Data records:
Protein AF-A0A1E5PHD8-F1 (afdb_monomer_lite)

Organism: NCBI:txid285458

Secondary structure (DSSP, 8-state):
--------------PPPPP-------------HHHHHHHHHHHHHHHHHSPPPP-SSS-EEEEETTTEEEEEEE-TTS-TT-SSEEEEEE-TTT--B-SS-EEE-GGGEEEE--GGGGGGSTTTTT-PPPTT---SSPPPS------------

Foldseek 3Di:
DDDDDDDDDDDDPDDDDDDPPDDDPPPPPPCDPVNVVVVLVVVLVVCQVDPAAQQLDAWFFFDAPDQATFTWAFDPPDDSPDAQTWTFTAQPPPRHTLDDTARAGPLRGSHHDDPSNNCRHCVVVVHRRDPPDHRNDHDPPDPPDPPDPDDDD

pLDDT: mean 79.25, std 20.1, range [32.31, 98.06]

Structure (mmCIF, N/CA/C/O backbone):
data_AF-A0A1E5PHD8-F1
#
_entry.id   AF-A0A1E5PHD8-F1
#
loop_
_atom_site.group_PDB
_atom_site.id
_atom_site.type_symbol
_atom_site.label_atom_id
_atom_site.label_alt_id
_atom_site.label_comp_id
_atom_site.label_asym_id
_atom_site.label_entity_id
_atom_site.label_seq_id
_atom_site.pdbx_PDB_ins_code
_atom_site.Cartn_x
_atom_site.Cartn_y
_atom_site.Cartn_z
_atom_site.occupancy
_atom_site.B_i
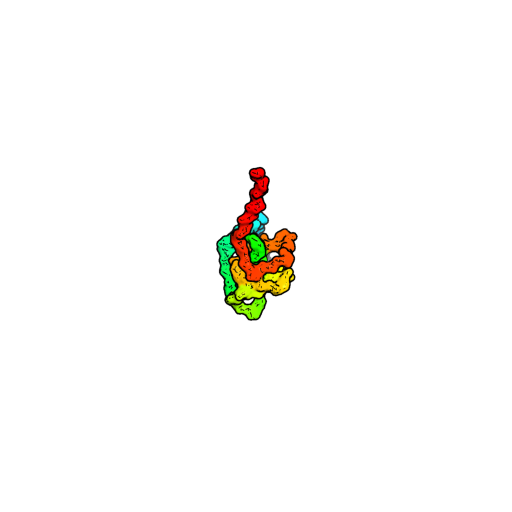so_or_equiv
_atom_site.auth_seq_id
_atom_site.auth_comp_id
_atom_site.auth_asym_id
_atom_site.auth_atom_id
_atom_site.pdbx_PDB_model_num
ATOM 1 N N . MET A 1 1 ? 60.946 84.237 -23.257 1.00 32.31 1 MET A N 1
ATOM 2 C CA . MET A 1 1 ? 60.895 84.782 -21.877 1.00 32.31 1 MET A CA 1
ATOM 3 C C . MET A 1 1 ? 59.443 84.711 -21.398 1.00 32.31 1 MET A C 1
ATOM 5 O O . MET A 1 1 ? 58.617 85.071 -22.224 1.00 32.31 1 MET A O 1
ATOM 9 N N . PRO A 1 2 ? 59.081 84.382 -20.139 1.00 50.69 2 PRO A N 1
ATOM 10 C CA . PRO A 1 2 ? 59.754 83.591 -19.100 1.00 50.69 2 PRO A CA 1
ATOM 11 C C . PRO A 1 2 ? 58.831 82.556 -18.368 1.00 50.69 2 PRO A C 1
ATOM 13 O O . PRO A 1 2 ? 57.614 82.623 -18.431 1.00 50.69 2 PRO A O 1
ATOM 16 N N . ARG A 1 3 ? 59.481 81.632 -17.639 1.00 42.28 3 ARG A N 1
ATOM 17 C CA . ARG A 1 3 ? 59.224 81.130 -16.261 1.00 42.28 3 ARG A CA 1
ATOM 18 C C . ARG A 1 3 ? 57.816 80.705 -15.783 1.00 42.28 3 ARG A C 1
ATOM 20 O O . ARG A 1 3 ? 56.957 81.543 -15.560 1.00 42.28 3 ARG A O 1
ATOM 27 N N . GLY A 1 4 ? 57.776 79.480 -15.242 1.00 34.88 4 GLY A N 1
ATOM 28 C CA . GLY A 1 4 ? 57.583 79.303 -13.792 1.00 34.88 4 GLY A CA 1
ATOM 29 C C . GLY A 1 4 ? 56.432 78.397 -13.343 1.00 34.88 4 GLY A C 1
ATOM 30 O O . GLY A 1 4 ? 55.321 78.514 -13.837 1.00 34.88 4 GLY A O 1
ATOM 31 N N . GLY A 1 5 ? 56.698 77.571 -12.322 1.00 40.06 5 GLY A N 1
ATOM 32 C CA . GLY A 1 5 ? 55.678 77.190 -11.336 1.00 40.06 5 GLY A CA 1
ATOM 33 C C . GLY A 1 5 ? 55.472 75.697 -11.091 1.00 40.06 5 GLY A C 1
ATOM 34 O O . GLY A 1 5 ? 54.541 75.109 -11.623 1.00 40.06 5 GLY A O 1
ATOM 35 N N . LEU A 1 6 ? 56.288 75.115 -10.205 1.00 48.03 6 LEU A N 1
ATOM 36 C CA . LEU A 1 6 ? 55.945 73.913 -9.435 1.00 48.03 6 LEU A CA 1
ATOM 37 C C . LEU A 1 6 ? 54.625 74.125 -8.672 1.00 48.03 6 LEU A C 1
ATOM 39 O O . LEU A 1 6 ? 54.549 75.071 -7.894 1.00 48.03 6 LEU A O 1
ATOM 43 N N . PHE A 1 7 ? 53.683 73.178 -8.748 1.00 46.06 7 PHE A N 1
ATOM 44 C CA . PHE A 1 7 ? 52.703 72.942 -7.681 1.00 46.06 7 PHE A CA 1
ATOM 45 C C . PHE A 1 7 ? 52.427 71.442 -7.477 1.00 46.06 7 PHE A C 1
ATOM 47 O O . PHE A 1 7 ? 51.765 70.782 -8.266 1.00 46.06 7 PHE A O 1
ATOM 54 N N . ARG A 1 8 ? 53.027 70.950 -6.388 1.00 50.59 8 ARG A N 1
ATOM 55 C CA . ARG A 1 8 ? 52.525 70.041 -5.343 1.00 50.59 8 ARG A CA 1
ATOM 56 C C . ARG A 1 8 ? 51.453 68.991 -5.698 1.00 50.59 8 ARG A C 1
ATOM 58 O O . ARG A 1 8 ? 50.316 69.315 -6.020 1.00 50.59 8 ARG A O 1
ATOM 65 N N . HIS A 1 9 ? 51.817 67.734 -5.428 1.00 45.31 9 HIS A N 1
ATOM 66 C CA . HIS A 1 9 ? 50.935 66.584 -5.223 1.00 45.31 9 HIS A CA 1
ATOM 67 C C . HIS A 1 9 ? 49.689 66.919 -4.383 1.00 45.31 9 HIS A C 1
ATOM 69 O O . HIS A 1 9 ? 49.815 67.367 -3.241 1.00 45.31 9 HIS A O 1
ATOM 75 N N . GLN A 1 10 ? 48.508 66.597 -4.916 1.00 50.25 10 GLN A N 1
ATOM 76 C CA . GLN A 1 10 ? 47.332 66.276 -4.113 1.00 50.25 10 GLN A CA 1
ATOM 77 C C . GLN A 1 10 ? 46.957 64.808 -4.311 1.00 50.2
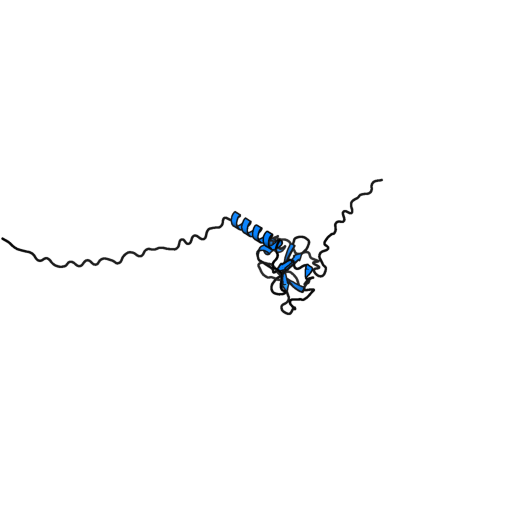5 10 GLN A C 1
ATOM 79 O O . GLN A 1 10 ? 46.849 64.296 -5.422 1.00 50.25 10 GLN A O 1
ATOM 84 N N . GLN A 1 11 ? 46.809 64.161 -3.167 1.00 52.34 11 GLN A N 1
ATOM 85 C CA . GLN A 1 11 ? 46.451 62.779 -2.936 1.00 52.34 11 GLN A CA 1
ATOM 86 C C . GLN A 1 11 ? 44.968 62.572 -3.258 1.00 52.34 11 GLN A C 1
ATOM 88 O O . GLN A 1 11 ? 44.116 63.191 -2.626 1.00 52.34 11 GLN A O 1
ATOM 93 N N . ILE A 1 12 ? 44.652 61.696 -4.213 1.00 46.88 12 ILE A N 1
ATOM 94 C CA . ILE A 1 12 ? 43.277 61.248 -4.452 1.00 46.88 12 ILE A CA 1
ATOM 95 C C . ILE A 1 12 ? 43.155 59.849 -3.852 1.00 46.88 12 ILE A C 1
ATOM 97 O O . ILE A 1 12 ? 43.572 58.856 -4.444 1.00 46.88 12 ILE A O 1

[Task goal]:
The entries above need to be printed again exactly; please exclude all pictures.

[Response below]:
Protein AF-A0A1E5PHD8-F1 (afdb_monomer_lite)

Organism: NCBI:txid285458

Secondary structure (DSSP, 8-state):
--------------PPPPP-------------HHHHHHHHHHHHHHHHHSPPPP-SSS-EEEEETTTEEEEEEE-TTS-TT-SSEEEEEE-TTT--B-SS-EEE-GGGEEEE--GGGGGGSTTTTT-PPPTT---SSPPPS------------

Foldseek 3Di:
DDDDDDDDDDDDPDDDDDDPPDDDPPPPPPCDPVNVVVVLVVVLVVCQVDPAAQQLDAWFFFDAPDQATFTWAFDPPDDSPDAQTWTFTAQPPPRHTLDDTARAGPLRGSHHDDPSNNCRHCVVVVHRRDPPDHRNDHDPPDPPDPPDPDDDD

pLDDT: mean 79.25, std 20.1, range [32.31, 98.06]

Structure (mmCIF, N/CA/C/O backbone):
data_AF-A0A1E5PHD8-F1
#
_entry.id   AF-A0A1E5PHD8-F1
#
loop_
_atom_site.group_PDB
_atom_site.id
_atom_site.type_symbol
_atom_site.label_atom_id
_atom_site.label_alt_id
_atom_site.label_comp_id
_atom_site.label_asym_id
_atom_site.label_entity_id
_atom_site.label_seq_id
_atom_site.pdbx_PDB_ins_code
_atom_site.Cartn_x
_atom_site.Cartn_y
_atom_site.Cartn_z
_atom_site.occupancy
_atom_site.B_i
so_or_equiv
_atom_site.auth_seq_id
_atom_site.auth_comp_id
_atom_site.auth_asym_id
_atom_site.auth_atom_id
_atom_site.pdbx_PDB_model_num
ATOM 1 N N . MET A 1 1 ? 60.946 84.237 -23.257 1.00 32.31 1 MET A N 1
ATOM 2 C CA . MET A 1 1 ? 60.895 84.782 -21.877 1.00 32.31 1 MET A CA 1
ATOM 3 C C . MET A 1 1 ? 59.443 84.711 -21.398 1.00 32.31 1 MET A C 1
ATOM 5 O O . MET A 1 1 ? 58.617 85.071 -22.224 1.00 32.31 1 MET A O 1
ATOM 9 N N . PRO A 1 2 ? 59.081 84.382 -20.139 1.00 50.69 2 PRO A N 1
ATOM 10 C CA . PRO A 1 2 ? 59.754 83.591 -19.100 1.00 50.69 2 PRO A CA 1
ATOM 11 C C . PRO A 1 2 ? 58.831 82.556 -18.368 1.00 50.69 2 PRO A C 1
ATOM 13 O O . PRO A 1 2 ? 57.614 82.623 -18.431 1.00 50.69 2 PRO A O 1
ATOM 16 N N . ARG A 1 3 ? 59.481 81.632 -17.639 1.00 42.28 3 ARG A N 1
ATOM 17 C CA . ARG A 1 3 ? 59.224 81.130 -16.261 1.00 42.28 3 ARG A CA 1
ATOM 18 C C . ARG A 1 3 ? 57.816 80.705 -15.783 1.00 42.28 3 ARG A C 1
ATOM 20 O O . ARG A 1 3 ? 56.957 81.543 -15.560 1.00 42.28 3 ARG A O 1
ATOM 27 N N . GLY A 1 4 ? 57.776 79.480 -15.242 1.00 34.88 4 GLY A N 1
ATOM 28 C CA . GLY A 1 4 ? 57.583 79.303 -13.792 1.00 34.88 4 GLY A CA 1
ATOM 29 C C . GLY A 1 4 ? 56.432 78.397 -13.343 1.00 34.88 4 GLY A C 1
ATOM 30 O O . GLY A 1 4 ? 55.321 78.514 -13.837 1.00 34.88 4 GLY A O 1
ATOM 31 N N . GLY A 1 5 ? 56.698 77.571 -12.322 1.00 40.06 5 GLY A N 1
ATOM 32 C CA . GLY A 1 5 ? 55.678 77.190 -11.336 1.00 40.06 5 GLY A CA 1
ATOM 33 C C . GLY A 1 5 ? 55.472 75.697 -11.091 1.00 40.06 5 GLY A C 1
ATOM 34 O O . GLY A 1 5 ? 54.541 75.109 -11.623 1.00 40.06 5 GLY A O 1
ATOM 35 N N . LEU A 1 6 ? 56.288 75.115 -10.205 1.00 48.03 6 LEU A N 1
ATOM 36 C CA . LEU A 1 6 ? 55.945 73.913 -9.435 1.00 48.03 6 LEU A CA 1
ATOM 37 C C . LEU A 1 6 ? 54.625 74.125 -8.672 1.00 48.03 6 LEU A C 1
ATOM 39 O O . LEU A 1 6 ? 54.549 75.071 -7.894 1.00 48.03 6 LEU A O 1
ATOM 43 N N . PHE A 1 7 ? 53.683 73.178 -8.748 1.00 46.06 7 PHE A N 1
ATOM 44 C CA . PHE A 1 7 ? 52.703 72.942 -7.681 1.00 46.06 7 PHE A CA 1
ATOM 45 C C . PHE A 1 7 ? 52.427 71.442 -7.477 1.00 46.06 7 PHE A C 1
ATOM 47 O O . PHE A 1 7 ? 51.765 70.782 -8.266 1.00 46.06 7 PHE A O 1
ATOM 54 N N . ARG A 1 8 ? 53.027 70.950 -6.388 1.00 50.59 8 ARG A N 1
ATOM 55 C CA . ARG A 1 8 ? 52.525 70.041 -5.343 1.00 50.59 8 ARG A CA 1
ATOM 56 C C . ARG A 1 8 ? 51.453 68.991 -5.698 1.00 50.59 8 ARG A C 1
ATOM 58 O O . ARG A 1 8 ? 50.316 69.315 -6.020 1.00 50.59 8 ARG A O 1
ATOM 65 N N . HIS A 1 9 ? 51.817 67.734 -5.428 1.00 45.31 9 HIS A N 1
ATOM 66 C CA . HIS A 1 9 ? 50.935 66.584 -5.223 1.00 45.31 9 HIS A CA 1
ATOM 67 C C . HIS A 1 9 ? 49.689 66.919 -4.383 1.00 45.31 9 HIS A C 1
ATOM 69 O O . HIS A 1 9 ? 49.815 67.367 -3.241 1.00 45.31 9 HIS A O 1
ATOM 75 N N . GLN A 1 10 ? 48.508 66.597 -4.916 1.00 50.25 10 GLN A N 1
ATOM 76 C CA . GLN A 1 10 ? 47.332 66.276 -4.113 1.00 50.25 10 GLN A CA 1
ATOM 77 C C . GLN A 1 10 ? 46.957 64.808 -4.311 1.00 50.2
5 10 GLN A C 1
ATOM 79 O O . GLN A 1 10 ? 46.849 64.296 -5.422 1.00 50.25 10 GLN A O 1
ATOM 84 N N . GLN A 1 11 ? 46.809 64.161 -3.167 1.00 52.34 11 GLN A N 1
ATOM 85 C CA . GLN A 1 11 ? 46.451 62.779 -2.936 1.00 52.34 11 GLN A CA 1
ATOM 86 C C . GLN A 1 11 ? 44.968 62.572 -3.258 1.00 52.34 11 GLN A C 1
ATOM 88 O O . GLN A 1 11 ? 44.116 63.191 -2.626 1.00 52.34 11 GLN A O 1
ATOM 93 N N . ILE A 1 12 ? 44.652 61.696 -4.213 1.00 46.88 12 ILE A N 1
ATOM 94 C CA . ILE A 1 12 ? 43.277 61.248 -4.452 1.00 46.88 12 ILE A CA 1
ATOM 95 C C . ILE A 1 12 ? 43.155 59.849 -3.852 1.00 46.88 12 ILE A C 1
ATOM 97 O O . ILE A 1 12 ? 43.572 58.856 -4.444 1.00 46.88 12 ILE A O 1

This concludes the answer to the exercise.